August 9, 2011

Top 5 Reasons Why U.S. Bonds Are Still a Good Bet

Neuberger Berman’s fixed-income team says U.S. Treasuries shine in light of global woes

Traders work on the floor of the New York Stock Exchange. (Photo: AP) Traders work on the floor of the New York Stock Exchange. (Photo: AP)

The United States’ reputation for backing U.S. debt with a “full faith and credit” guarantee was tarnished late Friday when Standard & Poor’s lowered the nation’s long-term credit rating one notch to AA+ from AAA. And certainly, markets tumbled Monday as investors worried about the government’s ability to revive the stalled economy.

But amid the frantic selling, a beneficiary of the negative market sentiment was the very same asset class that caused the selloff in the first place: U.S. Treasuries. Yes, despite S&P’s downgrade of U.S. debt, investors rushed Monday into the safest haven they know, and 10-year Treasury note yields fell to 2.32% from 2.56% as prices—and demand—rose. Meanwhile, two-year Treasury notes hit record lows, yielding 0.26%.

Those numbers alone are proof that U.S. Treasuries are still a sound investment. But for those looking for more evidence that the United States’ unconditional guarantee on its interest and principal remains intact, here are the top five reasons why U.S. notes and bonds are still a good bet:

5) We Already Know What We Know.

The markets have been anticipating an S&P ratings action for months, so the news on Friday didn’t surprise savvy market players, who don’t expect a long-term negative outcome due to the downgrade. Says the fund company Neuberger Berman’s fixed-income team, which published a U.S. debt downgrade comment on Monday: “The historic downgrading of U.S. debt by Standard & Poor’s is likely to create short-term market volatility and cause some uncertainty as market participants work through what it all means. Ultimately, our current view is that the downgrade itself will have limited longer-term impact on the fixed income markets as it was generally expected and does little to change our overall positioning or strategy.” (Note, however, that Neuberger has been and will continue to be generally underweight Treasuries in its fixed-income strategies.)

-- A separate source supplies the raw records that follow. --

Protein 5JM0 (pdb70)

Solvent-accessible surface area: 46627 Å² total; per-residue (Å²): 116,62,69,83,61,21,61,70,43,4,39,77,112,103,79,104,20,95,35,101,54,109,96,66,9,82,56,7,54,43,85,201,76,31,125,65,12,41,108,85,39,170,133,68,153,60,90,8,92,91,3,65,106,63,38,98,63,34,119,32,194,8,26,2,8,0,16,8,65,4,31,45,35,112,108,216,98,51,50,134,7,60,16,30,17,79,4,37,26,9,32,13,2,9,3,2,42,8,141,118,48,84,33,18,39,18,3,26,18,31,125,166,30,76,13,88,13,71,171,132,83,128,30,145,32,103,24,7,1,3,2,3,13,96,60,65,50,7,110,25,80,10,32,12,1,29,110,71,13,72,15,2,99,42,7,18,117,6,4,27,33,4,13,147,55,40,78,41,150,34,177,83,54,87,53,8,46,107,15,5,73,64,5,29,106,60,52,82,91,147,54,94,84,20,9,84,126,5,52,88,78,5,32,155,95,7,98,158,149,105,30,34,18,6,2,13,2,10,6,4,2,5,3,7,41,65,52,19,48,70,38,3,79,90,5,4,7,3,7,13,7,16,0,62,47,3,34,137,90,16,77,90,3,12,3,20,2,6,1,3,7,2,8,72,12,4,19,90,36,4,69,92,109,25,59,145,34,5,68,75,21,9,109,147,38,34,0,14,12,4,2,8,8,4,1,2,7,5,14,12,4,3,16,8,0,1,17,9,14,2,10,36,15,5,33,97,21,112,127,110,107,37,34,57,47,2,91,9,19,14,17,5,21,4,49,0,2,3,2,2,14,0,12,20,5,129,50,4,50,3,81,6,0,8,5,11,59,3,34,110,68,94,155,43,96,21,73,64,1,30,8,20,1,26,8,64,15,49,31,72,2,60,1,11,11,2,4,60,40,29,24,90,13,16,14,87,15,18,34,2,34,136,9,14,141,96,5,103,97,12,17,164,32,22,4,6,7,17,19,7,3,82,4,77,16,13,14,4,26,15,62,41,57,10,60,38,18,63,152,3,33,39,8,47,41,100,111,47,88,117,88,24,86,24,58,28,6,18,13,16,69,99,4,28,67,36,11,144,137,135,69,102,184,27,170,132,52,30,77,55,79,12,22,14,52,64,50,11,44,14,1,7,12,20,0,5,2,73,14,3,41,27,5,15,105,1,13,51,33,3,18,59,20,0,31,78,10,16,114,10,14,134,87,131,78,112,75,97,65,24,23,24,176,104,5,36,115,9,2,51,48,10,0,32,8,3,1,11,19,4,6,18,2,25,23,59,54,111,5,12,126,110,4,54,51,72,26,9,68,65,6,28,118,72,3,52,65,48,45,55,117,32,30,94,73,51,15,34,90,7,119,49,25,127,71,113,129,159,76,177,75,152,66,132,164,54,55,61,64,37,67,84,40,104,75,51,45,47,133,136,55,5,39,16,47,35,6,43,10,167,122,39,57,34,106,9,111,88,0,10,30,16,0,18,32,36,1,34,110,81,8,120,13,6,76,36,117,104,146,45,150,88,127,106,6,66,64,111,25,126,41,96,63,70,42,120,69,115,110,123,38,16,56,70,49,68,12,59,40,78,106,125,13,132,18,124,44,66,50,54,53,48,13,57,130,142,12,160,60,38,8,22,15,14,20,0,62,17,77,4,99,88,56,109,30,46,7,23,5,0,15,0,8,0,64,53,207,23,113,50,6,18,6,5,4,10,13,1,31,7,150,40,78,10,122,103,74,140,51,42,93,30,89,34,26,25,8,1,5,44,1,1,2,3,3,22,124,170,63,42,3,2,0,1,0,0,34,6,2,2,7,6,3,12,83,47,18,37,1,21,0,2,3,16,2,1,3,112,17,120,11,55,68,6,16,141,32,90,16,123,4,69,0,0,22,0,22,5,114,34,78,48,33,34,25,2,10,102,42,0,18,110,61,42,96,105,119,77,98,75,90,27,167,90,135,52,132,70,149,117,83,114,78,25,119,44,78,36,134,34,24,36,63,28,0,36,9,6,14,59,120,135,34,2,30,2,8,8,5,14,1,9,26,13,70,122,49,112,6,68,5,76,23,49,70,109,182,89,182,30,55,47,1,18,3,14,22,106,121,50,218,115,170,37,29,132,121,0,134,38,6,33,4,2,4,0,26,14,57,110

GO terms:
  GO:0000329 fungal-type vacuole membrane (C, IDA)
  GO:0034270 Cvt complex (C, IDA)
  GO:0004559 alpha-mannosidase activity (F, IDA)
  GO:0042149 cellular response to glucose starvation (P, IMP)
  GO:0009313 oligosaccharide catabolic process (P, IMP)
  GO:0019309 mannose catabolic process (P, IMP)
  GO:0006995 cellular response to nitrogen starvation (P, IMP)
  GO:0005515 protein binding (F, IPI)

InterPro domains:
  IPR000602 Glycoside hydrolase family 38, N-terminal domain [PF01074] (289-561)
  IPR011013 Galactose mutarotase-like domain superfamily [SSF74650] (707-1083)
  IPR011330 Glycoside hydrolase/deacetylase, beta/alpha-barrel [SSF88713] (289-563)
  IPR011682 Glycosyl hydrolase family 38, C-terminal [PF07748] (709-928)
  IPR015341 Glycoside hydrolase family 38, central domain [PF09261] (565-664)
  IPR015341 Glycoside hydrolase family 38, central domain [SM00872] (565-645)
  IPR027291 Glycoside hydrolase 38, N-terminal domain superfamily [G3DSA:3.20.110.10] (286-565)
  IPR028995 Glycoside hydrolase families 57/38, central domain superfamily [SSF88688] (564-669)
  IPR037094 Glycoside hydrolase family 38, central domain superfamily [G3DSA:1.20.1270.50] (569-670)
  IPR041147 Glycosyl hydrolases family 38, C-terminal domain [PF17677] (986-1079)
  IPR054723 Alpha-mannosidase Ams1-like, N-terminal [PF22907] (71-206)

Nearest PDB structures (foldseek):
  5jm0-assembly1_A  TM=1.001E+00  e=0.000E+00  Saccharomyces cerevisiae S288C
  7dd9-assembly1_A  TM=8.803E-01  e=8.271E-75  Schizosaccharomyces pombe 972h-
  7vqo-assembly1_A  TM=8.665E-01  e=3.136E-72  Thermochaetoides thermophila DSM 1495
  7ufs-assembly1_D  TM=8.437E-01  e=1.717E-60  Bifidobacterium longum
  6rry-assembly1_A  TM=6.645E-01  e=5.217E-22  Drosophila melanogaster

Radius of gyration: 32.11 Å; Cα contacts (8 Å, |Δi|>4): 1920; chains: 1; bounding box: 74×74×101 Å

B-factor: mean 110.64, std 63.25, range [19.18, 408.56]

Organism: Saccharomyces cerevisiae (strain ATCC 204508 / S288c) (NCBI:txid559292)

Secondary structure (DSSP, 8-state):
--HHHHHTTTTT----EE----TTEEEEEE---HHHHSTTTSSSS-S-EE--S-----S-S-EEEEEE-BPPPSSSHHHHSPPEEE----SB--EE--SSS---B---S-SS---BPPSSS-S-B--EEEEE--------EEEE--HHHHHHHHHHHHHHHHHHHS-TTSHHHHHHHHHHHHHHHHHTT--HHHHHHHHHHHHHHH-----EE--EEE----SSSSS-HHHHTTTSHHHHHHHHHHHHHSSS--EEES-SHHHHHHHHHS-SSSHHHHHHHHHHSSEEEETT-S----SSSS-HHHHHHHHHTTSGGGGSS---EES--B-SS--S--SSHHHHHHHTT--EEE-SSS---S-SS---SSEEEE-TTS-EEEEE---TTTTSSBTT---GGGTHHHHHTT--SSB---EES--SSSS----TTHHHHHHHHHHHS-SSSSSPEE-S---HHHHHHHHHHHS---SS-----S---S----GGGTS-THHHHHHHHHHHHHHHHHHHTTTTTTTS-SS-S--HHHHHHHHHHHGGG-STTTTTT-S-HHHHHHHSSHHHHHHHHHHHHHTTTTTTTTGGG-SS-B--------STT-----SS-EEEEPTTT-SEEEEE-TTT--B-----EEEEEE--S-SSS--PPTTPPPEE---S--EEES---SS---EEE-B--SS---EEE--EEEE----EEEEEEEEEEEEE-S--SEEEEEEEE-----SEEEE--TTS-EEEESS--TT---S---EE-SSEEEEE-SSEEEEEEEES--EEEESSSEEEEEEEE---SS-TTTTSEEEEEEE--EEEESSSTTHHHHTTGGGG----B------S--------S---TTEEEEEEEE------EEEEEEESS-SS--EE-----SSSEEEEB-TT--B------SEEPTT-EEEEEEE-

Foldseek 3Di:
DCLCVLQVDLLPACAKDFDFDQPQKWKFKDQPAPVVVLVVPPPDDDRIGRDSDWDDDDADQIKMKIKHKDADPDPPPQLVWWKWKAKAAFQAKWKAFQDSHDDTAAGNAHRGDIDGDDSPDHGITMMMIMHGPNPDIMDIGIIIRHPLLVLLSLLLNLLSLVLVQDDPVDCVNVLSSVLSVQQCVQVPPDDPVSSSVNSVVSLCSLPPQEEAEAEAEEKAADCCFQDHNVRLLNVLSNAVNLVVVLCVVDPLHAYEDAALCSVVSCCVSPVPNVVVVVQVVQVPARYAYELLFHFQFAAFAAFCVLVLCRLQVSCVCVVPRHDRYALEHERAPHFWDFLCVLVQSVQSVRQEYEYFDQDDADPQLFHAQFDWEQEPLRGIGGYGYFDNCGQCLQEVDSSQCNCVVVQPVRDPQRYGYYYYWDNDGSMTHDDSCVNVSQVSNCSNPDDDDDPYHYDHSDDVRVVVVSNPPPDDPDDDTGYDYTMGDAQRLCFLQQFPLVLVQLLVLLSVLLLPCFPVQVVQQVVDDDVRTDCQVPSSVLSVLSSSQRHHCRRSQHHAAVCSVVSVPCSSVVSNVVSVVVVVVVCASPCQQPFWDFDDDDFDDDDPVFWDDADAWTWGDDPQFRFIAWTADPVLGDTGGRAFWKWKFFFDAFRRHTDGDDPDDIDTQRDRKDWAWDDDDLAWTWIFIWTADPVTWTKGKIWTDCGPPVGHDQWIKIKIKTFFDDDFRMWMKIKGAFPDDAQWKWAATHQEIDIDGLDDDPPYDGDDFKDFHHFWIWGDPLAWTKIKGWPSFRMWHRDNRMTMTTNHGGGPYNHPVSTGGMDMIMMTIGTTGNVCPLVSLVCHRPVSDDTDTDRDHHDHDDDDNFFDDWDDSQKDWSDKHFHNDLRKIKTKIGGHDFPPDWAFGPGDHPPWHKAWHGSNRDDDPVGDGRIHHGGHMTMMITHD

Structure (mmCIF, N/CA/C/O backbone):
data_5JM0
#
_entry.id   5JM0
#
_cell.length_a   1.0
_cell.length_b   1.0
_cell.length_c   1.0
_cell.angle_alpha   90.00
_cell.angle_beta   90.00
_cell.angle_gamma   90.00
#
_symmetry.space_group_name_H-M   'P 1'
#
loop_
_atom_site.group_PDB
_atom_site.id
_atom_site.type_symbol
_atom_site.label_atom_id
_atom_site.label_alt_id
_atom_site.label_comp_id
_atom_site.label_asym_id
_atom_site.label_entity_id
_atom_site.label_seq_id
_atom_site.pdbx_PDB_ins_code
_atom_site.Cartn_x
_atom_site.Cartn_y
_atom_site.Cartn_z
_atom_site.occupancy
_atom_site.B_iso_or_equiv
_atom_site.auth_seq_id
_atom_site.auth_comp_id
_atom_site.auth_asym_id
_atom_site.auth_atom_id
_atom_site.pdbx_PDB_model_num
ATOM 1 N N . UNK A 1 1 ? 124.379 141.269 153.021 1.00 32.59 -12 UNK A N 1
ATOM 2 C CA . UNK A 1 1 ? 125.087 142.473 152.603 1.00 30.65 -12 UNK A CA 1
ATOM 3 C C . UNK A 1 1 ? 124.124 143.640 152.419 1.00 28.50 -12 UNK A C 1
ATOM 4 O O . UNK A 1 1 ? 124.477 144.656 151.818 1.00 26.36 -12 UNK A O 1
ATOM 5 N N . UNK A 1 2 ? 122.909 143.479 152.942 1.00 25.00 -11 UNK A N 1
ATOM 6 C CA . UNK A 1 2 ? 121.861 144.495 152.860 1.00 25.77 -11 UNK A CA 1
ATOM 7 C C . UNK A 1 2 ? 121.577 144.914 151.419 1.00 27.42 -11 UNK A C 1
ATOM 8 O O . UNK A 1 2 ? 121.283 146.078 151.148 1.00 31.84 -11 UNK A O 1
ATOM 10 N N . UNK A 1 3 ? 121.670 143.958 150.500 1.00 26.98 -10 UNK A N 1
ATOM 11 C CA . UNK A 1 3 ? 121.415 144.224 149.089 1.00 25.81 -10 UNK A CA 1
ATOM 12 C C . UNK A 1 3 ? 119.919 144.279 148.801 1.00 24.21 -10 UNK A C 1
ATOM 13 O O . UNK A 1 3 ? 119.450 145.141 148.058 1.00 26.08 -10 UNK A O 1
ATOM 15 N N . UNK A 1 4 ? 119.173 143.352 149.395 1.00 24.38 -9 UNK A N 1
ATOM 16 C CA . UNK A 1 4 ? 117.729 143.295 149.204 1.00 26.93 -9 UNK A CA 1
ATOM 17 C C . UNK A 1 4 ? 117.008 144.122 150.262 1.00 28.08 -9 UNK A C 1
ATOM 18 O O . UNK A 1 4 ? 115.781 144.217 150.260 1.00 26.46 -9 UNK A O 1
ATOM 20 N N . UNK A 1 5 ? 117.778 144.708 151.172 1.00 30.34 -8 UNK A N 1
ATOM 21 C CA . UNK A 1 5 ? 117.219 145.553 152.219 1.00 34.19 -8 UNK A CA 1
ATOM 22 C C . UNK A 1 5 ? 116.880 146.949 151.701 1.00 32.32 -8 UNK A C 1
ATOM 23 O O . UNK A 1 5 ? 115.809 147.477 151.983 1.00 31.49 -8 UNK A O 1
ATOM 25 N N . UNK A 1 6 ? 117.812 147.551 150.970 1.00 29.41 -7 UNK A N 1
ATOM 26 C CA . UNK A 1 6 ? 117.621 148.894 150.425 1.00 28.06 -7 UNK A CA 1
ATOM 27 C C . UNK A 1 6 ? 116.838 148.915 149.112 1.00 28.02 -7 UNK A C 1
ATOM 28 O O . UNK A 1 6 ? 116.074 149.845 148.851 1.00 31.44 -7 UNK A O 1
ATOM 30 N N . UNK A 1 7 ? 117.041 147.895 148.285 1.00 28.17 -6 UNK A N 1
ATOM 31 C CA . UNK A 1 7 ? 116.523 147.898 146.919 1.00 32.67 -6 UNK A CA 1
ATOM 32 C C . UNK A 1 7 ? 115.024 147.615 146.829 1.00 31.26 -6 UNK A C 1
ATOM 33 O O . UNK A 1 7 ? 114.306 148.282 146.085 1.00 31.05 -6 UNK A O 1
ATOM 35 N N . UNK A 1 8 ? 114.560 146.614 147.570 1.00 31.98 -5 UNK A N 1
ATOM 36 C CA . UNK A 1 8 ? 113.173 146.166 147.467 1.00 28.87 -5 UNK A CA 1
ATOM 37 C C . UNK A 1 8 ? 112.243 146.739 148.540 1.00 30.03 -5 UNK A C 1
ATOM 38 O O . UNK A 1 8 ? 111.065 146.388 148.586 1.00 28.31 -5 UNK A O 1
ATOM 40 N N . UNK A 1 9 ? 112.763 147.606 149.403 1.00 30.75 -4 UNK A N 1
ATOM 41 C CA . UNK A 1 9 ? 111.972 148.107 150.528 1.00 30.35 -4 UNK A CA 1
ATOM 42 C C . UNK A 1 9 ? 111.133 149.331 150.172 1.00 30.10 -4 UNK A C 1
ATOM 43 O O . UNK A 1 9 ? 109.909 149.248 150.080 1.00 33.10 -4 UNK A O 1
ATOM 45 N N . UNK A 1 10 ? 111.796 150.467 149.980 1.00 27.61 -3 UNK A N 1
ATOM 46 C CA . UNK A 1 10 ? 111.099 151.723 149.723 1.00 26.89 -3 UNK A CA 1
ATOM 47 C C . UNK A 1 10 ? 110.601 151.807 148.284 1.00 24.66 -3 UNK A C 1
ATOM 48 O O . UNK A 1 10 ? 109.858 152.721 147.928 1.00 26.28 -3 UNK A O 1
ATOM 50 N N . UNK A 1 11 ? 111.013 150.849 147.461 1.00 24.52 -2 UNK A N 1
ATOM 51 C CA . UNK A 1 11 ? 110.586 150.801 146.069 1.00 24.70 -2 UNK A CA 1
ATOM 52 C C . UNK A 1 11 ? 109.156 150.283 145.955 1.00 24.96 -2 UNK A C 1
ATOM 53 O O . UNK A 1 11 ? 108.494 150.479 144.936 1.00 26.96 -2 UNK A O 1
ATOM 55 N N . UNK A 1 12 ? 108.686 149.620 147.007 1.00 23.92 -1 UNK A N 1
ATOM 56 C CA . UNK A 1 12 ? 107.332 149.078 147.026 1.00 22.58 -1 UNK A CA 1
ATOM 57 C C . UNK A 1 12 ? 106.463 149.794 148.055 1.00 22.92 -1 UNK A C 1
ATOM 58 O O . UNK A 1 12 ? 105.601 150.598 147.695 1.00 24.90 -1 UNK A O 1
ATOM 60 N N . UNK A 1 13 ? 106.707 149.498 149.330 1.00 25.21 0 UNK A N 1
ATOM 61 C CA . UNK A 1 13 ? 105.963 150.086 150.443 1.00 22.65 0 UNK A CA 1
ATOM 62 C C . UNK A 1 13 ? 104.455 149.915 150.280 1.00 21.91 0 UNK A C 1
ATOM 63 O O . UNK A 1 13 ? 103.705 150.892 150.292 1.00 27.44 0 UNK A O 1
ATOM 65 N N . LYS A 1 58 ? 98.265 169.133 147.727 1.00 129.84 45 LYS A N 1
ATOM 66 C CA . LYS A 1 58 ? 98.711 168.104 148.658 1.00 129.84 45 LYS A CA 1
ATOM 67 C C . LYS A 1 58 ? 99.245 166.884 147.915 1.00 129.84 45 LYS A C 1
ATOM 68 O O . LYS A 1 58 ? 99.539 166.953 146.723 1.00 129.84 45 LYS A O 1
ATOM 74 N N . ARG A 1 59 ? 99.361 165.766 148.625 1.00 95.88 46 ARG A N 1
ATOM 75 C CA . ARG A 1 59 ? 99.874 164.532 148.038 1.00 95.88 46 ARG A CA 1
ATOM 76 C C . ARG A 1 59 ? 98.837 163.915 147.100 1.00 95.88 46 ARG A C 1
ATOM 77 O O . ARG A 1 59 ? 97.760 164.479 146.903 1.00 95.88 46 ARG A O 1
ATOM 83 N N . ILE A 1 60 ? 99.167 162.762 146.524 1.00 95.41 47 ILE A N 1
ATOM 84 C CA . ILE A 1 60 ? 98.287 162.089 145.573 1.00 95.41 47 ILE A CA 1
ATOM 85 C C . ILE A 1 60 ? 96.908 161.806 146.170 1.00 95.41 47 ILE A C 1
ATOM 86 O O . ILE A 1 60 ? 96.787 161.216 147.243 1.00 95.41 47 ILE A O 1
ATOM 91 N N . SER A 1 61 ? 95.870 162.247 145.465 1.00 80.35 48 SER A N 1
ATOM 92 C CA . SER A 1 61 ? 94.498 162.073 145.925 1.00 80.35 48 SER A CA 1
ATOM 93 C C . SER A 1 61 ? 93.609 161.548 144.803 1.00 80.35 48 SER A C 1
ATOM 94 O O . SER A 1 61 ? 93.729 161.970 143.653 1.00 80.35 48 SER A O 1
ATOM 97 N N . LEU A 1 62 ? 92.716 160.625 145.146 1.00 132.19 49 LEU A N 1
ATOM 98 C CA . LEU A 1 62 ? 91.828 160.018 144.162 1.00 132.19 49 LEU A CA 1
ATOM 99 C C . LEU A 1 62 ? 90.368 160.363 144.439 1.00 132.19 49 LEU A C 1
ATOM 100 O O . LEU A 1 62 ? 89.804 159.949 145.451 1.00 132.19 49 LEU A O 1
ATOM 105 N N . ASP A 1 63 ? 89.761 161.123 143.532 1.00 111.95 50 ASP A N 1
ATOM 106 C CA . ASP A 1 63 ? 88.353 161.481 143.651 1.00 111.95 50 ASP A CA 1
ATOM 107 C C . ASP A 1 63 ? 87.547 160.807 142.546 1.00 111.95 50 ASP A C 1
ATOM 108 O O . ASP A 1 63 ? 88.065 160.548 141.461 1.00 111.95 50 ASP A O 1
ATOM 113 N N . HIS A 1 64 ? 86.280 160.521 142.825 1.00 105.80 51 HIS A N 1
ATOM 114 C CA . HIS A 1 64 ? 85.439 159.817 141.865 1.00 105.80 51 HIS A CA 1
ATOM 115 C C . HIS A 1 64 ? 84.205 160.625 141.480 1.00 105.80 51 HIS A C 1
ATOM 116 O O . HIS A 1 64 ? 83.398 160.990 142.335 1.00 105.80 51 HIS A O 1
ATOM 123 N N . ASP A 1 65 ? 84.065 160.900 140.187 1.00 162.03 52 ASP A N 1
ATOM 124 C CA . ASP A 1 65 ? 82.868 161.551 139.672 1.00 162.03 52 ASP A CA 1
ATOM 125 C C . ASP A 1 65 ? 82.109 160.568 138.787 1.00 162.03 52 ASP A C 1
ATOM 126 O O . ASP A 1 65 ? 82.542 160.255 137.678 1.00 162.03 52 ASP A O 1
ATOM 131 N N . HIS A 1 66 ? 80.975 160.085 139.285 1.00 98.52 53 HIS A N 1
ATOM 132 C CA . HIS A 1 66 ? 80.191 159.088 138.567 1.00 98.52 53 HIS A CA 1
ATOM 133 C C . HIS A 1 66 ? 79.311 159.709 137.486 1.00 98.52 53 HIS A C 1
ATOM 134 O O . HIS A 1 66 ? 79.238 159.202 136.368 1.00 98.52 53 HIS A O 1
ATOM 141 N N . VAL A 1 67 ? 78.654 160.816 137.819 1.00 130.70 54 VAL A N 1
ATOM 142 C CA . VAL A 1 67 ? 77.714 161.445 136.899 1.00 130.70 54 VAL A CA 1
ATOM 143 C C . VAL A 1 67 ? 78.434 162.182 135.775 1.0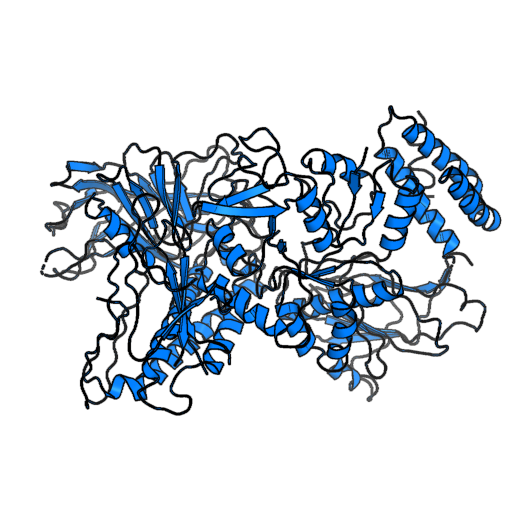0 130.70 54 VAL A C 1
ATOM 144 O O . VAL A 1 67 ? 79.665 162.209 135.731 1.00 130.70 54 VAL A O 1
ATOM 148 N N . LYS A 1 68 ? 77.650 162.751 134.858 1.00 126.52 55 LYS A N 1
ATOM 149 C CA . LYS A 1 68 ? 78.157 163.557 133.743 1.00 126.52 55 LYS A CA 1
ATOM 150 C C . LYS A 1 68 ? 78.975 162.739 132.738 1.00 126.52 55 LYS A C 1
ATOM 151 O O . LYS A 1 68 ? 79.413 163.262 131.713 1.00 126.52 55 LYS A O 1
ATOM 157 N N . VAL A 1 69 ? 79.179 161.460 133.038 1.00 78.32 56 VAL A N 1
ATOM 158 C CA . VAL A 1 69 ? 79.981 160.580 132.197 1.00 78.32 56 VAL A CA 1
ATOM 159 C C . VAL A 1 69 ? 79.126 159.859 131.156 1.00 78.32 56 VAL A C 1
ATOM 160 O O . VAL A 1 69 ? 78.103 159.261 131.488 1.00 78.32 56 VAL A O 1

4) There’s Nowhere Else to Go.

Since the financial crash of 2008, investors of all ages are turning to cash due to a strong desire to protect their assets, according to an MFS Investing Sentiment Survey. However, what investors may not know is that what they call “cash,” meaning liquid assets that can be tapped immediately, includes some form of U.S. debt. The MFS survey defines cash as bank accounts, CDs and money market funds—and the fact is, money market funds invest in short-term debt obligations including U.S. Treasury bills.

3) S&P Stands Alone.

Compared to the other two rating agencies, Moody’ and Fitch, Standard & Poor’s has come out the most aggressively in its disapproval of how Washington politicians handled the debt-ceiling crisis and the need to make budget cuts. Both Moody’s and Fitch currently maintain their top ratings on U.S. debt, and have announced no plans for a downgrade.

2) President Obama and Warren Buffett Say So.

In a speech on Monday, President Obama said, “On Friday, we learned that the United States received a downgrade by one of the credit rating agencies, not so much because they doubt our ability to pay our debt if we make good decisions but because after witnessing a month of wrangling over raising the debt ceiling they doubted our political system’s ability to act. The markets, on the other hand, continue to believe that our credit status is triple-A.”  Then Obama pointed to a comment by billionaire investor Warren Buffett, “the oracle of Omaha,” who said not only that the S&P downgrade was unwarranted, but that “if there were a quadruple A rating, I would give it to the U.S.”

1) In a Beauty Contest, the U.S. Would Win.

Neuberger Berman’s downgrade comment says that in light of a slowing global market environment, Neuberger does not believe that the downgrade will change the trajectory of investor behavior related to the role U.S. Treasuries play. “Importantly,” the team wrote, “Treasury yields have traded down sharply in a flight to quality and on fear of a global slowdown.” In other words, the United States may look a little frayed around the edges right now, but compared to the ugly financial problems going on right now in European countries such as Spain and Greece, it looks downright attractive.